Will AI be used to help, or hurt, patients?
Patients are eager to use tools that will empower them to have more control over their health. Whether the healthcare industry is ready to use AI for the benefit of patients is another matter. After the shooting, reports came out detailing lawsuits both UnitedHealthcare and Humana are facing over their use of algorithms to systematically deny patients’ claims. The lawsuit against UnitedHealth claims that 90% of the algorithms’ decisions were reversed on appeal.
This is an important reminder that AI is just a tool.

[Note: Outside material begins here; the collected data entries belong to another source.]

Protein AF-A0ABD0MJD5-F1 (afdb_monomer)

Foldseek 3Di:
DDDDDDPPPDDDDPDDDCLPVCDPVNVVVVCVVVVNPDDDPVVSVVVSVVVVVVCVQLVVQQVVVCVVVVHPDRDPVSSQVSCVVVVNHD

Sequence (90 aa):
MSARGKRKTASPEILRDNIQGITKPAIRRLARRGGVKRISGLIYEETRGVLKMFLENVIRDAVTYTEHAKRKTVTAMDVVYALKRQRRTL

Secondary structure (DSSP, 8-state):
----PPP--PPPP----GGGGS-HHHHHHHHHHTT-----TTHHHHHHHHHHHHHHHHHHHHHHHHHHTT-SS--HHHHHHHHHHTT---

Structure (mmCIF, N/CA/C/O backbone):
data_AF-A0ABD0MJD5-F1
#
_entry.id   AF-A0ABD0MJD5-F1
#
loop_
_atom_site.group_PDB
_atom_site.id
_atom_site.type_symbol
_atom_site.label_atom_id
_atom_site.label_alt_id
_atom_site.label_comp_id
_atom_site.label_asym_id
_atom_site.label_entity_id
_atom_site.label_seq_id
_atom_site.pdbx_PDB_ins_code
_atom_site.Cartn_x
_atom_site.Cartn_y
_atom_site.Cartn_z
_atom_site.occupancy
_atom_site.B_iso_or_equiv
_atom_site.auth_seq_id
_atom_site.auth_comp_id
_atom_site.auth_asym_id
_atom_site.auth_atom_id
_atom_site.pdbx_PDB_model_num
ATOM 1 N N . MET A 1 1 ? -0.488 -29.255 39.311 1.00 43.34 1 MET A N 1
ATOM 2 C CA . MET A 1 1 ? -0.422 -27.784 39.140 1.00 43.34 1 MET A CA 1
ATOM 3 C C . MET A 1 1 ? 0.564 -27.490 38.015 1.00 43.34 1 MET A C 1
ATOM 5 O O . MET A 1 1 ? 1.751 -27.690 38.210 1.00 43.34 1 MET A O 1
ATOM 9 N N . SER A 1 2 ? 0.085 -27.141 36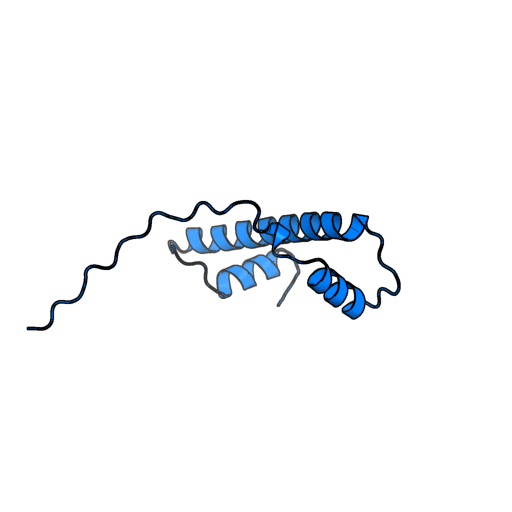.816 1.00 45.94 2 SER A N 1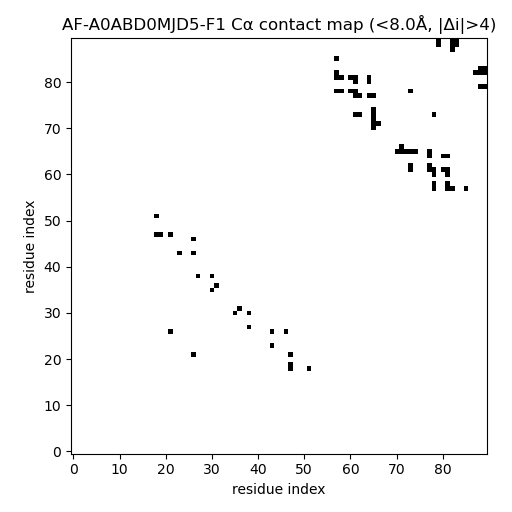
ATOM 10 C CA . SER A 1 2 ? 0.948 -26.867 35.654 1.00 45.94 2 SER A CA 1
ATOM 11 C C . SER A 1 2 ? 1.213 -25.365 35.556 1.00 45.94 2 SER A C 1
ATOM 13 O O . SER A 1 2 ? 0.278 -24.572 35.421 1.00 45.94 2 SER A O 1
ATOM 15 N N . ALA A 1 3 ? 2.478 -24.967 35.694 1.00 50.12 3 ALA A N 1
ATOM 16 C CA . ALA A 1 3 ? 2.905 -23.578 35.626 1.00 50.12 3 ALA A CA 1
ATOM 17 C C . ALA A 1 3 ? 2.797 -23.064 34.181 1.00 50.12 3 ALA A C 1
ATOM 19 O O . ALA A 1 3 ? 3.614 -23.393 33.322 1.00 50.12 3 ALA A O 1
ATOM 20 N N . ARG A 1 4 ? 1.789 -22.227 33.904 1.00 52.47 4 ARG A N 1
ATOM 21 C CA . ARG A 1 4 ? 1.740 -21.413 32.680 1.00 52.47 4 ARG A CA 1
ATOM 22 C C . ARG A 1 4 ? 2.961 -20.488 32.668 1.00 52.47 4 ARG A C 1
ATOM 24 O O . ARG A 1 4 ? 3.032 -19.544 33.452 1.00 52.47 4 ARG A O 1
ATOM 31 N N . GLY A 1 5 ? 3.911 -20.763 31.775 1.00 52.22 5 GLY A N 1
ATOM 32 C CA . GLY A 1 5 ? 5.067 -19.904 31.534 1.00 52.22 5 GLY A CA 1
ATOM 33 C C . GLY A 1 5 ? 4.634 -18.470 31.215 1.00 52.22 5 GLY A C 1
ATOM 34 O O . GLY A 1 5 ? 3.766 -18.241 30.369 1.00 52.22 5 GLY A O 1
ATOM 35 N N . LYS A 1 6 ? 5.228 -17.496 31.913 1.00 54.50 6 LYS A N 1
ATOM 36 C CA . LYS A 1 6 ? 5.040 -16.065 31.648 1.00 54.50 6 LYS A CA 1
ATOM 37 C C . LYS A 1 6 ? 5.447 -15.774 30.197 1.00 54.50 6 LYS A C 1
ATOM 39 O O . LYS A 1 6 ? 6.611 -15.945 29.841 1.00 54.50 6 LYS A O 1
ATOM 44 N N . ARG A 1 7 ? 4.502 -15.326 29.358 1.00 59.72 7 ARG A N 1
ATOM 45 C CA . ARG A 1 7 ? 4.820 -14.761 28.036 1.00 59.72 7 ARG A CA 1
ATOM 46 C C . ARG A 1 7 ? 5.726 -13.552 28.258 1.00 59.72 7 ARG A C 1
ATOM 48 O O . ARG A 1 7 ? 5.302 -12.589 28.890 1.00 59.72 7 ARG A O 1
ATOM 55 N N . LYS A 1 8 ? 6.959 -13.603 27.746 1.00 54.84 8 LYS A N 1
ATOM 56 C CA . LYS A 1 8 ? 7.800 -12.411 27.598 1.00 54.84 8 LYS A CA 1
ATOM 57 C C . LYS A 1 8 ? 7.012 -11.412 26.750 1.00 54.84 8 LYS A C 1
ATOM 59 O O . LYS A 1 8 ? 6.728 -11.689 25.588 1.00 54.84 8 LYS A O 1
ATOM 64 N N . THR A 1 9 ? 6.614 -10.286 27.333 1.00 58.72 9 THR A N 1
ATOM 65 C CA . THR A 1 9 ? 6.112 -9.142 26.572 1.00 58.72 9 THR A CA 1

It can be used to deepen the flaws in the system that’s fueling so much outrage, or it can be used to create more time for doctors to treat patients and more support for patients to improve their health between doctor visits through personalized behavior change.
As Michele Gershberg and Michael Erman report for Reuters, in the wake of Thompson’s shooting, “healthcare companies are taking a step back to better understand patients’ experiences.”
I would argue that they also need to take a step forward, and use AI not to maximize profit by more efficiently denying care, but to maximize health outcomes by enabling better health care and better health habits.
“We know the health system does not work as well as it should, and we understand people’s frustrations with it,” wrote Andrew Witty, the CEO of UnitedHealth Group in the New York Times. “Our mission is to help make it work better.”
The time to act on that mission is now. The U.S. healthcare system is currently an oligopoly, concentrated in the hands of a few CEOs who exert tremendous power on the lives of millions. With great power comes great responsibility. The healthcare system is front and center in both our national and personal conversations. Healthcare leaders need to use this opportunity not just to talk about the need for big changes—but to make big changes happen.